You might have Nothing and Missing in one column?

This is not supported. Can you describe your use case? I can add support if needed.

Do you think you can print the column types of all your columns? Like

println.(typeof.(eachcol(df)))
xiaodaigh commented 4 years ago

If the issue is that the column contains nothing and missing then it does not support and I don't see a good reason to support it.

If you have a good use-case for it, then please reopen and describe the use-case. Otherwise, I will close for now.

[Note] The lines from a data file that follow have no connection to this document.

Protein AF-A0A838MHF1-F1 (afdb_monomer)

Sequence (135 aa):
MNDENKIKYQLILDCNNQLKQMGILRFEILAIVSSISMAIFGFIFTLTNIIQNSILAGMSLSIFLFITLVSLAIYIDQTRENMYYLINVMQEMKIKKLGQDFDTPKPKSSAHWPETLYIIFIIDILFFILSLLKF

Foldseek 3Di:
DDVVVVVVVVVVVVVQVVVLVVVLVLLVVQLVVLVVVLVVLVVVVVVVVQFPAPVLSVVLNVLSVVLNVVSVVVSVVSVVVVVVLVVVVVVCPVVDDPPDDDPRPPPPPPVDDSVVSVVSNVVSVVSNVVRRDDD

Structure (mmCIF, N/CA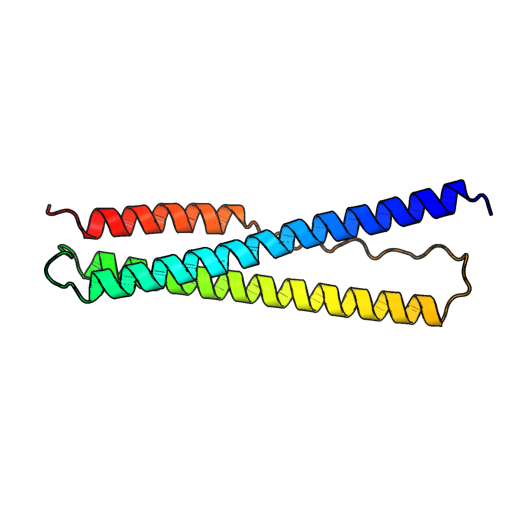/C/O backbone):
data_AF-A0A838MHF1-F1
#
_entry.id   AF-A0A838MHF1-F1
#
loop_
_atom_site.group_PDB
_atom_site.id
_atom_site.type_symbol
_atom_site.label_atom_id
_atom_site.label_alt_id
_atom_site.label_comp_id
_atom_site.label_asym_id
_atom_site.label_entity_id
_atom_site.label_seq_id
_atom_site.pdbx_PDB_ins_code
_atom_site.Cartn_x
_atom_site.Cartn_y
_atom_site.Cartn_z
_atom_site.occupancy
_atom_site.B_iso_or_equiv
_atom_site.auth_seq_id
_atom_site.auth_comp_id
_atom_site.auth_asym_id
_atom_site.auth_atom_id
_atom_site.pdbx_PDB_model_num
ATOM 1 N N . MET A 1 1 ? 20.435 11.644 -40.503 1.00 51.53 1 MET A N 1
ATOM 2 C CA . MET A 1 1 ? 19.253 11.321 -39.676 1.00 51.53 1 MET A CA 1
ATOM 3 C C . MET A 1 1 ? 18.911 12.594 -38.925 1.00 51.53 1 MET A C 1
ATOM 5 O O . MET A 1 1 ? 19.798 13.102 -38.257 1.00 51.53 1 MET A O 1
ATOM 9 N N . ASN A 1 2 ? 17.734 13.177 -39.174 1.00 53.34 2 ASN A N 1
ATOM 10 C CA . ASN A 1 2 ? 17.388 14.528 -38.714 1.00 53.34 2 ASN A CA 1
ATOM 11 C C . ASN A 1 2 ? 17.373 14.558 -37.176 1.00 53.34 2 ASN A C 1
ATOM 13 O O . ASN A 1 2 ? 16.681 13.732 -36.576 1.00 53.34 2 ASN A O 1
ATOM 17 N N . ASP A 1 3 ? 18.123 15.471 -36.550 1.00 59.75 3 ASP A N 1
ATOM 18 C CA . ASP A 1 3 ? 18.212 15.611 -35.082 1.00 59.75 3 ASP A CA 1
ATOM 19 C C . ASP A 1 3 ? 16.829 15.724 -34.417 1.00 59.75 3 ASP A C 1
ATOM 21 O O . ASP A 1 3 ? 16.613 15.252 -33.302 1.00 59.75 3 ASP A O 1
ATOM 25 N N . GLU A 1 4 ? 15.855 16.240 -35.161 1.00 57.25 4 GLU A N 1
ATOM 26 C CA . GLU A 1 4 ? 14.447 16.354 -34.790 1.00 57.25 4 GLU A CA 1
ATOM 27 C C . GLU A 1 4 ? 13.779 15.007 -34.449 1.00 57.25 4 GLU A C 1
ATOM 29 O O . GLU A 1 4 ? 13.051 14.905 -33.459 1.00 57.25 4 GLU A O 1
ATOM 34 N N . ASN A 1 5 ? 14.077 13.936 -35.196 1.00 55.69 5 ASN A N 1
ATOM 35 C CA . ASN A 1 5 ? 13.538 12.606 -34.896 1.00 55.69 5 ASN A CA 1
ATOM 36 C C . ASN A 1 5 ? 14.146 12.055 -33.603 1.00 55.69 5 ASN A C 1
ATOM 38 O O . ASN A 1 5 ? 13.431 11.492 -32.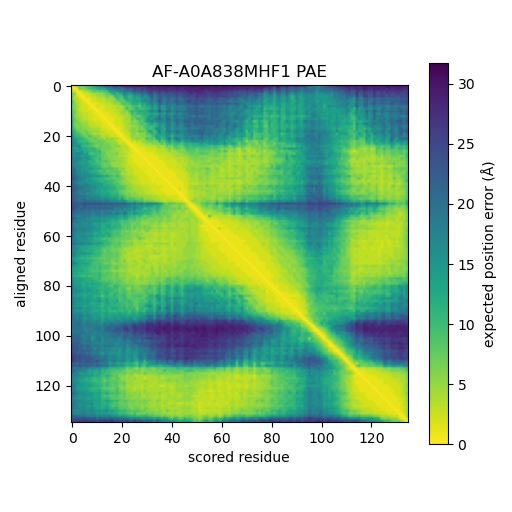779 1.00 55.69 5 ASN A O 1
ATOM 42 N N . LYS A 1 6 ? 15.447 12.274 -33.383 1.00 57.78 6 LYS A N 1
ATOM 43 C CA . LYS A 1 6 ? 16.156 11.814 -32.182 1.00 57.78 6 LYS A CA 1
ATOM 44 C C . LYS A 1 6 ? 15.603 12.481 -30.917 1.00 57.78 6 LYS A C 1
ATOM 46 O O . LYS A 1 6 ? 15.326 11.790 -29.942 1.00 57.78 6 LYS A O 1
ATOM 51 N N . ILE A 1 7 ? 15.348 13.790 -30.976 1.00 64.56 7 ILE A N 1
ATOM 52 C CA . ILE A 1 7 ? 14.735 14.568 -29.886 1.00 64.56 7 ILE A CA 1
ATOM 53 C C . ILE A 1 7 ? 13.312 14.075 -29.593 1.00 64.56 7 ILE A C 1
ATOM 55 O O . ILE A 1 7 ? 12.952 13.872 -28.433 1.00 64.56 7 ILE A O 1
ATOM 59 N N . LYS A 1 8 ? 12.511 13.826 -30.635 1.00 55.25 8 LYS A N 1
ATOM 60 C CA . LYS A 1 8 ? 11.138 13.329 -30.488 1.00 55.25 8 LYS A CA 1
ATOM 61 C C . LYS A 1 8 ? 11.090 11.950 -29.824 1.00 55.25 8 LYS A C 1
ATOM 63 O O . LYS A 1 8 ? 10.251 11.723 -28.956 1.00 55.25 8 LYS A O 1
ATOM 68 N N . TYR A 1 9 ? 12.010 11.053 -30.177 1.00 60.50 9 TYR A N 1
ATOM 69 C CA . TYR A 1 9 ? 12.125 9.743 -29.532 1.00 60.50 9 TYR A CA 1
ATOM 70 C C . TYR A 1 9 ? 12.535 9.843 -28.065 1.00 60.50 9 TYR A C 1
ATOM 72 O O . TYR A 1 9 ? 11.951 9.162 -27.224 1.00 60.50 9 TYR A O 1
ATOM 80 N N . GLN A 1 10 ? 13.495 10.712 -27.748 1.00 61.84 10 GLN A N 1
ATOM 81 C CA . GLN A 1 10 ? 13.943 10.925 -26.373 1.00 61.84 10 GLN A CA 1
ATOM 82 C C . GLN A 1 10 ? 12.799 11.449 -25.490 1.00 61.84 10 GLN A C 1
ATOM 84 O O . GLN A 1 10 ? 12.561 10.913 -24.412 1.00 61.84 10 GLN A O 1
ATOM 89 N N . LEU A 1 11 ? 12.009 12.396 -26.006 1.00 61.53 11 LEU A N 1
ATOM 90 C CA . LEU A 1 11 ? 10.815 12.925 -25.338 1.00 61.53 11 LEU A CA 1
ATOM 91 C C . LEU A 1 11 ? 9.743 11.861 -25.069 1.00 61.53 11 LEU A C 1
ATOM 93 O O . LEU A 1 11 ? 9.145 11.852 -23.995 1.00 61.53 11 LEU A O 1
ATOM 97 N N . ILE A 1 12 ? 9.490 10.956 -26.020 1.00 58.94 12 ILE A N 1
ATOM 98 C CA . ILE A 1 12 ? 8.509 9.871 -25.846 1.00 58.94 12 ILE A CA 1
ATOM 99 C C . ILE A 1 12 ? 8.988 8.873 -24.784 1.00 58.94 12 ILE A C 1
ATOM 101 O O . ILE A 1 12 ? 8.188 8.399 -23.974 1.00 58.94 12 ILE A O 1
ATOM 105 N N . LEU A 1 13 ? 10.287 8.565 -24.770 1.00 62.72 13 LEU A N 1
ATOM 106 C CA . LEU A 1 13 ? 10.886 7.666 -23.787 1.00 62.72 13 LEU A CA 1
ATOM 107 C C . LEU A 1 13 ? 10.820 8.262 -22.373 1.00 62.72 13 LEU A C 1
ATOM 109 O O . LEU A 1 13 ? 10.387 7.580 -21.442 1.00 62.72 13 LEU A O 1
ATOM 113 N N . ASP A 1 14 ? 11.174 9.540 -22.228 1.00 64.94 14 ASP A N 1
ATOM 114 C CA . ASP A 1 14 ? 11.114 10.261 -20.955 1.00 64.94 14 ASP A CA 1
ATOM 115 C C . ASP A 1 14 ? 9.673 10.404 -20.457 1.00 64.94 14 ASP A C 1
ATOM 117 O O . ASP A 1 14 ? 9.399 10.139 -19.288 1.00 64.94 14 ASP A O 1
ATOM 121 N N . CYS A 1 15 ? 8.725 10.721 -21.343 1.00 56.84 15 CYS A N 1
ATOM 122 C CA . CYS A 1 15 ? 7.307 10.812 -20.998 1.00 56.84 15 CYS A CA 1
ATOM 123 C C . CYS A 1 15 ? 6.744 9.465 -20.512 1.00 56.84 15 CYS A C 1
ATOM 125 O O . CYS A 1 15 ? 6.082 9.412 -19.476 1.00 56.84 15 CYS A O 1
ATOM 127 N N . ASN A 1 16 ? 7.059 8.358 -21.196 1.00 60.16 16 ASN A N 1
ATOM 128 C CA . ASN A 1 16 ? 6.640 7.016 -20.776 1.00 60.16 16 ASN A CA 1
ATOM 129 C C . ASN A 1 16 ? 7.273 6.590 -19.444 1.00 60.16 16 ASN A C 1
ATOM 131 O O . ASN A 1 16 ? 6.605 5.963 -18.619 1.00 60.16 16 ASN A O 1
ATOM 135 N N . ASN A 1 17 ? 8.542 6.933 -19.216 1.00 65.81 17 ASN A N 1
ATOM 136 C CA . ASN A 1 17 ? 9.210 6.674 -17.944 1.00 65.81 17 ASN A CA 1
ATOM 137 C C . ASN A 1 17 ? 8.583 7.485 -16.807 1.00 65.81 17 ASN A C 1
ATOM 139 O O . ASN A 1 17 ? 8.308 6.921 -15.750 1.00 65.81 17 ASN A O 1
ATOM 143 N N . GLN A 1 18 ? 8.286 8.766 -17.029 1.00 63.41 18 GLN A N 1
ATOM 144 C CA . GLN A 1 18 ? 7.611 9.615 -16.046 1.00 63.41 18 GLN A CA 1
ATOM 145 C C . GLN A 1 18 ? 6.201 9.104 -15.720 1.00 63.41 18 GLN A C 1
ATOM 147 O O . GLN A 1 18 ? 5.854 8.982 -14.549 1.00 63.41 18 GLN A O 1
ATOM 152 N N . LEU A 1 19 ? 5.408 8.725 -16.727 1.00 59.41 19 LEU A N 1
ATOM 153 C CA . LEU A 1 19 ? 4.073 8.141 -16.533 1.00 59.41 19 LEU A CA 1
ATOM 154 C C . LEU A 1 19 ? 4.114 6.846 -15.713 1.00 59.41 19 LEU A C 1
ATOM 156 O O . LEU A 1 19 ? 3.304 6.659 -14.805 1.00 59.41 19 LEU A O 1
ATOM 160 N N . LYS A 1 20 ? 5.084 5.966 -15.984 1.00 63.56 20 LYS A N 1
ATOM 161 C CA . LYS A 1 20 ? 5.292 4.741 -15.200 1.00 63.56 20 LYS A CA 1
ATOM 162 C C . LYS A 1 20 ? 5.737 5.029 -13.769 1.00 63.56 20 LYS A C 1
ATOM 164 O O . LYS A 1 20 ? 5.231 4.401 -12.842 1.00 63.56 20 LYS A O 1
ATOM 169 N N . GLN A 1 21 ? 6.659 5.973 -13.583 1.00 65.25 21 GLN A N 1
ATOM 170 C CA . GLN A 1 21 ? 7.117 6.385 -12.256 1.00 65.25 21 GLN A CA 1
ATOM 171 C C . GLN A 1 21 ? 5.962 6.946 -11.424 1.00 65.25 21 GLN A C 1
ATOM 173 O O . GLN A 1 21 ? 5.823 6.567 -10.266 1.00 65.25 21 GLN A O 1
ATOM 178 N N . MET A 1 22 ? 5.075 7.752 -12.019 1.00 61.72 22 MET A N 1
ATOM 179 C CA . MET A 1 22 ? 3.881 8.256 -11.333 1.00 61.72 22 MET A CA 1
ATOM 180 C C . MET A 1 22 ? 2.924 7.138 -10.896 1.00 61.72 22 MET A C 1
ATOM 182 O O . MET A 1 22 ? 2.289 7.272 -9.854 1.00 61.72 22 MET A O 1
ATOM 186 N N . GLY A 1 23 ? 2.810 6.045 -11.658 1.00 64.75 23 GLY A N 1
ATOM 187 C CA . GLY A 1 23 ? 1.989 4.886 -11.285 1.00 64.75 23 GLY A CA 1
ATOM 188 C C . GLY A 1 23 ? 2.544 4.128 -10.077 1.00 64.75 23 GLY A C 1
ATOM 189 O O . GLY A 1 23 ? 1.812 3.863 -9.128 1.00 64.75 23 GLY A O 1
ATOM 190 N N . ILE A 1 24 ? 3.850 3.854 -10.079 1.00 69.19 24 ILE A N 1
ATOM 191 C CA . ILE A 1 24 ? 4.547 3.146 -8.992 1.00 69.19 24 ILE A CA 1
ATOM 192 C C . ILE A 1 24 ? 4.527 3.958 -7.696 1.00 69.19 24 ILE A C 1
ATOM 194 O O . ILE A 1 24 ? 4.245 3.415 -6.626 1.00 69.19 24 ILE A O 1
ATOM 198 N N . LEU A 1 25 ? 4.752 5.270 -7.804 1.00 73.56 25 LEU A N 1
ATOM 199 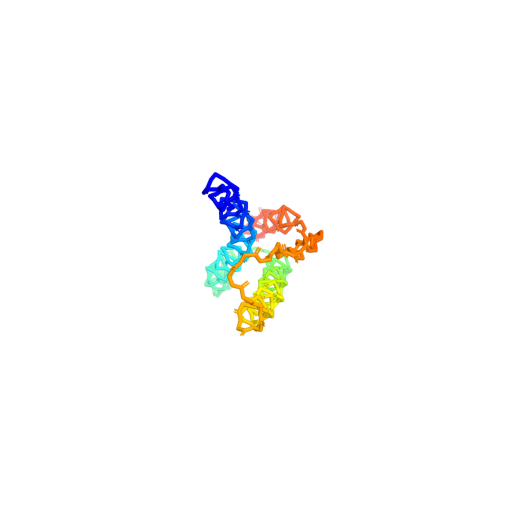C CA . LEU A 1 25 ? 4.775 6.176 -6.657 1.00 73.56 25 LEU A CA 1
ATOM 200 C C . LEU A 1 25 ? 3.452 6.150 -5.876 1.00 73.56 25 LEU A C 1
ATOM 202 O O . LEU A 1 25 ? 3.450 6.298 -4.658 1.00 73.56 25 LEU A O 1
ATOM 206 N N . ARG A 1 26 ? 2.316 5.935 -6.555 1.00 76.69 26 ARG A N 1
ATOM 207 C CA . ARG A 1 26 ? 0.996 5.859 -5.904 1.00 76.69 26 ARG A CA 1
ATOM 208 C C . ARG A 1 26 ? 0.899 4.671 -4.949 1.00 76.69 26 ARG A C 1
ATOM 210 O O . ARG A 1 26 ? 0.401 4.836 -3.840 1.00 76.69 26 ARG A O 1
ATOM 217 N N . PHE A 1 27 ? 1.386 3.499 -5.353 1.00 76.44 27 PHE A N 1
ATOM 218 C CA . PHE A 1 27 ? 1.362 2.301 -4.506 1.00 76.44 27 PHE A CA 1
ATOM 219 C C . PHE A 1 27 ? 2.368 2.390 -3.355 1.00 76.44 27 PHE A C 1
ATOM 221 O O . PHE A 1 27 ? 2.066 1.947 -2.248 1.00 76.44 27 PHE A O 1
ATOM 228 N N . GLU A 1 28 ? 3.521 3.023 -3.587 1.00 78.69 28 GLU A N 1
ATOM 229 C CA . GLU A 1 28 ? 4.509 3.311 -2.542 1.00 78.69 28 GLU A CA 1
ATOM 230 C C . GLU A 1 28 ? 3.932 4.232 -1.462 1.00 78.69 28 GLU A C 1
ATOM 232 O O . GLU A 1 28 ? 3.938 3.894 -0.278 1.00 78.69 28 GLU A O 1
ATOM 237 N N . ILE A 1 29 ? 3.357 5.368 -1.876 1.00 80.88 29 ILE A N 1
ATOM 238 C CA . ILE A 1 29 ? 2.719 6.324 -0.966 1.00 80.88 29 ILE A CA 1
ATOM 239 C C . ILE A 1 29 ? 1.581 5.647 -0.201 1.00 80.88 29 ILE A C 1
ATOM 241 O O . ILE A 1 29 ? 1.466 5.843 1.007 1.00 80.88 29 ILE A O 1
ATOM 245 N N . LEU A 1 30 ? 0.758 4.834 -0.871 1.00 81.62 30 LEU A N 1
ATOM 246 C CA . LEU A 1 30 ? -0.351 4.140 -0.223 1.00 81.62 30 LEU A CA 1
ATOM 247 C C . LEU A 1 30 ? 0.131 3.160 0.855 1.00 81.62 30 LEU A C 1
ATOM 249 O O . LEU A 1 30 ? -0.419 3.171 1.952 1.00 81.62 30 LEU A O 1
ATOM 253 N N . ALA A 1 31 ? 1.181 2.378 0.583 1.00 80.75 31 ALA A N 1
ATOM 254 C CA . ALA A 1 31 ? 1.772 1.464 1.561 1.00 80.75 31 ALA A CA 1
ATOM 255 C C . ALA A 1 31 ? 2.403 2.205 2.755 1.00 80.75 31 ALA A C 1
ATOM 257 O O . ALA A 1 31 ? 2.280 1.769 3.902 1.00 80.75 31 ALA A O 1
ATOM 258 N N . ILE A 1 32 ? 3.057 3.347 2.512 1.00 83.81 32 ILE A N 1
ATOM 259 C CA . ILE A 1 32 ? 3.625 4.183 3.579 1.00 83.81 32 ILE A CA 1
ATOM 260 C C . ILE A 1 32 ? 2.502 4.739 4.457 1.00 83.81 32 ILE A C 1
ATOM 262 O O . ILE A 1 32 ? 2.528 4.559 5.675 1.00 83.81 32 ILE A O 1
ATOM 266 N N . VAL A 1 33 ? 1.494 5.373 3.855 1.00 85.19 33 VAL A N 1
ATOM 267 C CA . VAL A 1 33 ? 0.368 5.963 4.590 1.00 85.19 33 VAL A CA 1
ATOM 268 C C . VAL A 1 33 ? -0.384 4.892 5.378 1.00 85.19 33 VAL A C 1
ATOM 270 O O . VAL A 1 33 ? -0.665 5.104 6.556 1.00 85.19 33 VAL A O 1
ATOM 273 N N . SER A 1 34 ? -0.635 3.719 4.791 1.00 82.94 34 SER A N 1
ATOM 274 C CA . SER A 1 34 ? -1.314 2.628 5.492 1.00 82.94 34 SER A CA 1
ATOM 275 C C . SER A 1 34 ? -0.498 2.078 6.662 1.00 82.94 34 SER A C 1
ATOM 277 O O . SER A 1 34 ? -1.072 1.790 7.711 1.00 82.94 34 SER A O 1
ATOM 279 N N . SER A 1 35 ? 0.832 2.010 6.543 1.00 83.75 35 SER A N 1
ATOM 280 C CA . SER A 1 35 ? 1.707 1.592 7.647 1.00 83.75 35 SER A CA 1
ATOM 281 C C . SER A 1 35 ? 1.716 2.593 8.811 1.00 83.75 35 SER A C 1
ATOM 283 O O . SER A 1 35 ? 1.657 2.191 9.974 1.00 83.75 35 SER A O 1
ATOM 285 N N . ILE A 1 36 ? 1.706 3.899 8.512 1.00 87.62 36 ILE A N 1
ATOM 286 C CA . ILE A 1 36 ? 1.607 4.962 9.522 1.00 87.62 36 ILE A CA 1
ATOM 287 C C . ILE A 1 36 ? 0.249 4.887 10.222 1.00 87.62 36 ILE A C 1
ATOM 289 O O . ILE A 1 36 ? 0.188 4.912 11.452 1.00 87.62 36 ILE A O 1
ATOM 293 N N . SER A 1 37 ? -0.839 4.745 9.460 1.00 85.69 37 SER A N 1
ATOM 294 C CA . SER A 1 37 ? -2.179 4.565 10.021 1.00 85.69 37 SER A CA 1
ATOM 295 C C . SER A 1 37 ? -2.247 3.333 10.918 1.00 85.69 37 SER A C 1
ATOM 297 O O . SER A 1 37 ? -2.720 3.440 12.044 1.00 85.69 37 SER A O 1
ATOM 299 N N . MET A 1 38 ? -1.690 2.198 10.491 1.00 85.00 38 MET A N 1
ATOM 300 C CA . MET A 1 38 ? -1.641 0.977 11.298 1.00 85.00 38 MET A CA 1
ATOM 301 C C . MET A 1 38 ? -0.886 1.177 12.622 1.00 85.00 38 MET A C 1
ATOM 303 O O . MET A 1 38 ? -1.334 0.687 13.657 1.00 85.00 38 MET A O 1
ATOM 307 N N . ALA A 1 39 ? 0.226 1.918 12.627 1.00 86.69 39 ALA A N 1
ATOM 308 C CA . ALA A 1 39 ? 0.968 2.218 13.853 1.00 86.69 39 ALA A CA 1
ATOM 309 C C . ALA A 1 39 ? 0.144 3.069 14.836 1.00 86.69 39 ALA A C 1
ATOM 311 O O . ALA A 1 39 ? 0.085 2.761 16.029 1.00 86.69 39 ALA A O 1
ATOM 312 N N . ILE A 1 40 ? -0.542 4.102 14.333 1.00 86.25 40 ILE A N 1
ATOM 313 C CA . ILE A 1 40 ? -1.453 4.940 15.129 1.00 86.25 40 ILE A CA 1
ATOM 314 C C . ILE A 1 40 ? -2.600 4.091 15.691 1.00 86.25 40 ILE A C 1
ATOM 316 O O . ILE A 1 40 ? -2.936 4.192 16.869 1.00 86.25 40 ILE A O 1
ATOM 320 N N . PHE A 1 41 ? -3.169 3.212 14.871 1.00 83.50 41 PHE A N 1
ATOM 321 C CA . PHE A 1 41 ? -4.222 2.289 15.277 1.00 83.50 41 PHE A CA 1
ATOM 322 C C . PHE A 1 41 ? -3.769 1.329 16.364 1.00 83.50 41 PHE A C 1
ATOM 324 O O . PHE A 1 41 ? -4.473 1.171 17.355 1.00 83.50 41 PHE A O 1
ATOM 331 N N . GLY A 1 42 ? -2.597 0.712 16.211 1.00 82.25 42 GLY A N 1
ATOM 332 C CA . GLY A 1 42 ? -2.028 -0.177 17.220 1.00 82.25 42 GLY A CA 1
ATOM 333 C C . GLY A 1 42 ? -1.846 0.534 18.560 1.00 82.25 42 GLY A C 1
ATOM 334 O O . GLY A 1 42 ? -2.155 -0.034 19.604 1.00 82.25 42 GLY A O 1
ATOM 335 N N . PHE A 1 43 ? -1.433 1.804 18.534 1.00 85.38 43 PHE A N 1
ATOM 336 C CA . PHE A 1 43 ? -1.340 2.636 19.732 1.00 85.38 43 PHE A CA 1
ATOM 337 C C . PHE A 1 43 ? -2.711 2.939 20.362 1.00 85.38 43 PHE A C 1
ATOM 339 O O . PHE A 1 43 ? -2.862 2.871 21.576 1.00 85.38 43 PHE A O 1
ATOM 346 N N . ILE A 1 44 ? -3.736 3.237 19.562 1.00 83.06 44 ILE A N 1
ATOM 347 C CA . ILE A 1 44 ? -5.103 3.426 20.077 1.00 83.06 44 ILE A CA 1
ATOM 348 C C . ILE A 1 44 ? -5.674 2.100 20.603 1.00 83.06 44 ILE A C 1
ATOM 350 O O . ILE A 1 44 ? -6.414 2.090 21.581 1.00 83.06 44 ILE A O 1
ATOM 354 N N . PHE A 1 45 ? -5.300 0.973 20.001 1.00 78.94 45 PHE A N 1
ATOM 355 C CA . PHE A 1 45 ? -5.774 -0.348 20.397 1.00 78.94 45 PHE A CA 1
ATOM 356 C C . PHE A 1 45 ? -5.265 -0.784 21.770 1.00 78.94 45 PHE A C 1
ATOM 358 O O . PHE A 1 45 ? -6.008 -1.398 22.535 1.00 78.94 45 PHE A O 1
ATOM 365 N N . THR A 1 46 ? -4.030 -0.426 22.126 1.00 80.69 46 THR A N 1
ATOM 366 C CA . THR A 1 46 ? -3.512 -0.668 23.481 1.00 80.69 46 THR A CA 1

ym-han commented 4 years ago

These are the dfs I tried out. I added the file tree code just in case I had done something wrong there:

`df1 = FileTrees.get(files(test)[1])
1×11 DataFrame. Omitted printing of 11 columns │ Row │ │ │ ├────┼ │ 1 │

julia> df3 = FileTrees.get(files(test)[3])
14×11 DataFrame. Omitted printing of 11 columns │ Row │ │ │ ├────┼ │ 1 │ │ 2 │ │ 3 │ │ 4 │ │ 5 │ │ 6 │ │ 7 │ │ 8 │ │ 9 │ │ 10 │ │ 11 │ │ 12 │ │ 13 │ │ 14 │

julia> df2 = FileTrees.get(files(test)[2])
8×11 DataFrame. Omitted printing of 11 columns │ Row │ │ │ ├─────┼ │ 1 │ │ 2 │ │ 3 │ │ 4 │ │ 5 │ │ 6 │ │ 7 │ │ 8 │

julia> println.(typeof.(eachcol(df1)))
Array{String,1} Array{String,1} Array{String,1} Array{String,1} Array{String,1} Array{Int64,1} Array{Int64,1} Array{Float64,1} Array{String,1} Array{String,1} Array{String,1} 11-element Array{Nothing,1}: nothing nothing nothing nothing nothing nothing nothing nothing nothing nothing nothing

julia> println.(typeof.(eachcol(df2)))
Array{String,1} Array{String,1} Array{String,1} Array{String,1} Array{String,1} Array{Int64,1} Array{Int64,1} Array{Float64,1} Array{Any,1} Array{String,1} Array{String,1} 11-element Array{Nothing,1}: nothing nothing nothing nothing nothing nothing nothing nothing nothing nothing nothing

julia> println.(typeof.(eachcol(df3)))
Array{String,1} Array{String,1} Array{String,1} Array{String,1} Array{String,1} Array{Int64,1} Array{Int64,1} Array{Float64,1} Array{Array{Set{Tuple{String,String}},1},1} Array{String,1} Array{String,1} 11-element Array{Nothing,1}: nothing nothing nothing nothing nothing nothing nothing nothing nothing nothing nothing`

ym-han commented 4 years ago

OK after some testing, I'm pretty sure it's the col with the type Array{Array{Set{Tuple{String,String}},1},1} that's causing the issue.

xiaodaigh commented 4 years ago

Array{Array{Set{Tuple{String,String}},1},1}

It's not really possible for JDF to support all types and be a cross-language format. So that format won't be supported.

For now you need to convert them to a type supported by JDF. You can find a list of supported type in the front page of this repo.

I would need to work on better error messages(#49) and better instructions for dealing with these (#50).